Janet Yellen, as the newly appointed Fed chair and first woman to ever hold the post, will make her first comments today before the House Financial Services Committee and then Thursday before the Senate Banking Committee.
She has addressed these committees before as vice chair for three years and as a leading economist for a long time, but now she faces a whole new spotlight as she steps into the shoes of Ben Bernanke.
What investors are anxious to find out is if Fed officials are going to hold fast to the message that the economy’s outlook is bright enough to withstand a slight pullback in their stimulus but that rates should stay low to fuel a shaky economy, according to Bloomberg.
Her first address is important, because it will also give them a clue as to where she stands on their concerns about the economy and the job market, turmoil in global markets and uncertainty about her direction at the Fed. She has already stated that she wants the U.S. central bank to be known as a champion of Main Street, but does she have what it takes to see it through?
“A new Fed chair’s first testimony is always a testing period,” said Diane Swonk, chief economist at Mesirow Financial.
Yellen will most likely address many issues, including payroll and her likely intention to continue with the strategy to trim bond buying by $10billion, even though last month employer’s added only 113,000 jobs instead of the anticipated 180,000.
“While the last couple of payroll readings have been disappointing, we do not expect this to change the currentcourse of asset-purchase tapering,” Joseph Lavorgna, chief U.S. economist at Deutsche Bank Securities Inc. and a former New York Fed economist, said. “We view the recent payroll weakness as temporary and likely to reverse.”
She will also probably back further away from the The Federal Open Market Committee’s December statement that they probably won’t raise the federal funds rate until “well past the time” the jobless rate falls below 6.5 percent. It is reported that most panel members didn’t favor moving the threshold.
It is also likely that she will announce her intention to continue Bernanke’s policy of holding the main rate near zero and gradually tapering monthly bond purchases.
As groundbreaking as her first address is, there is sure to be relentless scrutiny and pleas from both sides of the aisle for the direction which the Fed should now take.

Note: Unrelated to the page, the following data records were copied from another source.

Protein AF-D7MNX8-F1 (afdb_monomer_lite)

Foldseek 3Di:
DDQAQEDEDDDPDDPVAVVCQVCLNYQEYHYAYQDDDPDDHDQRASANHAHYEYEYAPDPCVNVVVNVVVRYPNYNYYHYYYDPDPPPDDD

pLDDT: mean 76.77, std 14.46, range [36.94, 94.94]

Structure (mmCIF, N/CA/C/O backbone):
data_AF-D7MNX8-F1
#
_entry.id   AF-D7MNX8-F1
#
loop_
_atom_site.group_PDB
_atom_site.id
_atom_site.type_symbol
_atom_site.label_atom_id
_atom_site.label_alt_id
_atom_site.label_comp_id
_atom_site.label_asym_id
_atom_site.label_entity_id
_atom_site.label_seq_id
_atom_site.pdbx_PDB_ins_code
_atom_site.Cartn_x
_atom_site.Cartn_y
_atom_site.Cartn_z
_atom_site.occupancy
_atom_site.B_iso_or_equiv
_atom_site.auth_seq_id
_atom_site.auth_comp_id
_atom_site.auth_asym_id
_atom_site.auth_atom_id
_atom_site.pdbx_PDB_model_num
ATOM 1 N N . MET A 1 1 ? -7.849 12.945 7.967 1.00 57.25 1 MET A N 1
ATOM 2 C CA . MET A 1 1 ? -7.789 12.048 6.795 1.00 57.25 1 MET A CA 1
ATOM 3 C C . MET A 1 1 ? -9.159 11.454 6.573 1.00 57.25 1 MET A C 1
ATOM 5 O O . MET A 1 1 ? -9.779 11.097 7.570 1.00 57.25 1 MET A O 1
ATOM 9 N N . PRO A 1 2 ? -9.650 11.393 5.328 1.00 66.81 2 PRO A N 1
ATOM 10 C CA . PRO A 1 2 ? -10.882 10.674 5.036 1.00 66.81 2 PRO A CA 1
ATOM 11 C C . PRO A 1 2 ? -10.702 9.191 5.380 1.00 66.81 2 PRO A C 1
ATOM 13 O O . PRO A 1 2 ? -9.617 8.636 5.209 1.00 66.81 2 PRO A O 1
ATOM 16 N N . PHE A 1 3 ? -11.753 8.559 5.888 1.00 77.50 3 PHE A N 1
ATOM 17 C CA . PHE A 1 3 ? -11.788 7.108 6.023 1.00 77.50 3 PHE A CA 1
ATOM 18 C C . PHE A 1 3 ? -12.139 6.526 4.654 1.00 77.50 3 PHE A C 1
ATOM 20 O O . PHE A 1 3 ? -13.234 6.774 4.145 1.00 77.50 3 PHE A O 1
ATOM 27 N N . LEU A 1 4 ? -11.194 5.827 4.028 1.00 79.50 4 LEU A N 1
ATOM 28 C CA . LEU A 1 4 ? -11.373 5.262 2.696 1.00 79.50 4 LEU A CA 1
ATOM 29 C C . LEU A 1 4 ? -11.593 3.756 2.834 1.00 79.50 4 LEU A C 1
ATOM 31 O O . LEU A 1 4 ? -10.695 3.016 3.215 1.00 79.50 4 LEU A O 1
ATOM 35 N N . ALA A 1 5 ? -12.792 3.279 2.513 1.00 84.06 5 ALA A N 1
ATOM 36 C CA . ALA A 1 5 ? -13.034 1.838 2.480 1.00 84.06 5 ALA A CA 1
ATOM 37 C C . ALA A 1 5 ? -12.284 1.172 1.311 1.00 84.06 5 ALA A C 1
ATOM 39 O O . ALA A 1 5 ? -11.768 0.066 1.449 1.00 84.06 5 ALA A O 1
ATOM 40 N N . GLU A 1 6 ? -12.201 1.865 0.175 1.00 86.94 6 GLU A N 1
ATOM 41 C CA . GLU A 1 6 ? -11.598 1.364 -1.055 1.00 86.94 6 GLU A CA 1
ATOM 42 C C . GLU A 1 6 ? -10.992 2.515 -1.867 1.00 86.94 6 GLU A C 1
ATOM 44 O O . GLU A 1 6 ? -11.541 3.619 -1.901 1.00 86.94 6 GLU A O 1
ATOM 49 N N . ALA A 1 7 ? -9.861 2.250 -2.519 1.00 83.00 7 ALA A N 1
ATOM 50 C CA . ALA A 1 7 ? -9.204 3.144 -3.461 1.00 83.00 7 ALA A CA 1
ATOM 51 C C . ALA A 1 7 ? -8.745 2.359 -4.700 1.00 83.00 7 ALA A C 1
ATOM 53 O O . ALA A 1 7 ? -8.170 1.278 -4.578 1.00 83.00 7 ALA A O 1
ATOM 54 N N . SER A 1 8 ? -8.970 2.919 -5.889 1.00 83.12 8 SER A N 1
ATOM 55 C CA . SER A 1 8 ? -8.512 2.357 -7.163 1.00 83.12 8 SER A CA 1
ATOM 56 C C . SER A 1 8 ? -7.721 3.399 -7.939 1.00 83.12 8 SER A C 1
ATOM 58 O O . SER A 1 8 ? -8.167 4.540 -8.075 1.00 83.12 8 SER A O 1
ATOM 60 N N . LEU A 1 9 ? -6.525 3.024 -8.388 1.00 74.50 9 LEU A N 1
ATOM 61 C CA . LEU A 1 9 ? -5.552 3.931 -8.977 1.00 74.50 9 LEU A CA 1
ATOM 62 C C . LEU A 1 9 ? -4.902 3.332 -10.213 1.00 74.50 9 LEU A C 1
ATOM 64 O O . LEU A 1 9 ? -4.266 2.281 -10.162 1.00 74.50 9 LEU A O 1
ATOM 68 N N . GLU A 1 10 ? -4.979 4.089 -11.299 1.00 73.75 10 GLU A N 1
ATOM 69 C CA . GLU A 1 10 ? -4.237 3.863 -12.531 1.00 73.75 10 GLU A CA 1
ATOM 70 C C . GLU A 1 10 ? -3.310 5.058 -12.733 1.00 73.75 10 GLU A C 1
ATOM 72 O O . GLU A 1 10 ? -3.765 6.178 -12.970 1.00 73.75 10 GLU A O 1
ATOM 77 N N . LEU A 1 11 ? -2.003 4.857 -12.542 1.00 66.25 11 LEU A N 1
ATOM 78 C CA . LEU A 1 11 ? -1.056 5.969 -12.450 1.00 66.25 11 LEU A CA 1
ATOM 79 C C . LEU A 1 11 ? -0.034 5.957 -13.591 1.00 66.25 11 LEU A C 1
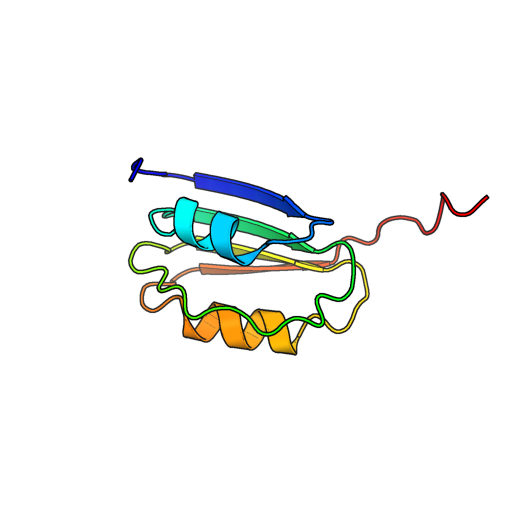ATOM 81 O O . LEU A 1 11 ? 0.594 4.941 -13.892 1.00 66.25 11 LEU A O 1
ATOM 85 N N . SER A 1 12 ? 0.183 7.149 -14.152 1.00 62.69 12 SER A N 1
ATOM 86 C CA . SER A 1 12 ? 1.281 7.516 -15.059 1.00 62.69 12 SER A CA 1
ATOM 87 C C . SER A 1 12 ? 2.097 8.713 -14.516 1.00 62.69 12 SER A C 1
ATOM 89 O O . SER A 1 12 ? 2.614 9.527 -15.282 1.00 62.69 12 SER A O 1
ATOM 91 N N . ILE A 1 13 ? 2.127 8.902 -13.188 1.00 58.69 13 ILE A N 1
ATOM 92 C CA . ILE A 1 13 ? 2.218 10.234 -12.555 1.00 58.69 13 ILE A CA 1
ATOM 93 C C . ILE A 1 13 ? 3.577 10.550 -11.894 1.00 58.69 13 ILE A C 1
ATOM 95 O O . ILE A 1 13 ? 4.168 9.722 -11.206 1.00 58.69 13 ILE A O 1
ATOM 99 N N . ARG A 1 14 ? 4.005 11.822 -12.006 1.00 56.69 14 ARG A N 1
ATOM 100 C CA . ARG A 1 14 ? 5.007 12.471 -11.130 1.00 56.69 14 ARG A CA 1
ATOM 101 C C . ARG A 1 14 ? 4.349 12.896 -9.802 1.00 56.69 14 ARG A C 1
ATOM 103 O O . ARG A 1 14 ? 3.322 13.563 -9.846 1.00 56.69 14 ARG A O 1
ATOM 110 N N . ASN A 1 15 ? 4.967 12.602 -8.650 1.00 65.31 15 ASN A N 1
ATOM 111 C CA . ASN A 1 15 ? 4.480 12.846 -7.264 1.00 65.31 15 ASN A CA 1
ATOM 112 C C . ASN A 1 15 ? 3.587 11.759 -6.634 1.00 65.31 15 ASN A C 1
ATOM 114 O O . ASN A 1 15 ? 2.706 12.067 -5.827 1.00 65.31 15 ASN A O 1
ATOM 118 N N . LEU A 1 16 ? 3.874 10.487 -6.919 1.00 75.00 16 LEU A N 1
ATOM 119 C CA . LEU A 1 16 ? 3.259 9.330 -6.259 1.00 75.00 16 LEU A CA 1
ATOM 120 C C . LEU A 1 16 ? 3.208 9.459 -4.722 1.00 75.00 16 LEU A C 1
ATOM 122 O O . LEU A 1 16 ? 2.214 9.112 -4.094 1.00 75.00 16 LEU A O 1
ATOM 126 N N . THR A 1 17 ? 4.245 10.036 -4.120 1.00 75.12 17 THR A N 1
ATOM 127 C CA . THR A 1 17 ? 4.396 10.178 -2.670 1.00 75.12 17 THR A CA 1
ATOM 128 C C . THR A 1 17 ? 3.255 10.883 -1.963 1.00 75.12 17 THR A C 1
ATOM 130 O O . THR A 1 17 ? 2.692 10.349 -1.011 1.00 75.12 17 THR A O 1
ATOM 133 N N . ARG A 1 18 ? 2.905 12.090 -2.418 1.00 77.31 18 ARG A N 1
ATOM 134 C CA . ARG A 1 18 ? 1.838 12.870 -1.777 1.00 77.31 18 ARG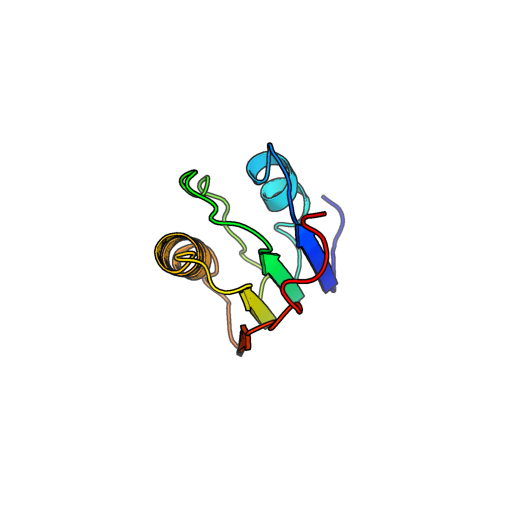 A CA 1
ATOM 135 C C . ARG A 1 18 ? 0.494 12.172 -1.917 1.00 77.31 18 ARG A C 1
ATOM 137 O O . ARG A 1 18 ? -0.366 12.324 -1.058 1.00 77.31 18 ARG A O 1
ATOM 144 N N . PHE A 1 19 ? 0.333 11.418 -2.999 1.00 79.19 19 PHE A N 1
ATOM 145 C CA . PHE A 1 19 ? -0.886 10.688 -3.261 1.00 79.19 19 PHE A CA 1
ATOM 146 C C . PHE A 1 19 ? -1.019 9.467 -2.346 1.00 79.19 19 PHE A C 1
ATOM 148 O O . PHE A 1 19 ? -2.049 9.322 -1.697 1.00 79.19 19 PHE A O 1
ATOM 155 N N . LEU A 1 20 ? 0.031 8.642 -2.232 1.00 83.75 20 LEU A N 1
ATOM 156 C CA . LEU A 1 20 ? 0.047 7.489 -1.323 1.00 83.75 20 LEU A CA 1
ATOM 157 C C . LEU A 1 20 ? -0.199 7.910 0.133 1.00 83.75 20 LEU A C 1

Republican lawmakers will most likely try to persuade Yellen to ease up on the incessant regulation of financial institutions and to “be more aggressive in reversing” record stimulus, said David M. Jones, president of DMJ Advisors LLC, a Denver-based economic consulting firm, and a former Fed economist.
On the other hand, Democratic lawmakers are sure to plea for Yellen’s help to over income inequality and persistent joblessness, Jones said.
Sen. Sherrod Brown, Democrat from Ohio who spoke with her at length during the confirmation process said of her recently, “She understands — people that are sober-minded about this understand — that income inequality is bad for the wealthy, too. It’s bad for a long-term growing economy. She’ll be a Fed chair that gets out and sees the real economy more and talks to people.”
These are just a few of the expected inquiries and responses that Janet Yellen will face right away in the beginnings of her term as Fed Chair, and she will likely have a hard time hearing pleas from every direction and playing it right down the middle with Fed policy, but whether or not she will be able to handle it remains to be seen.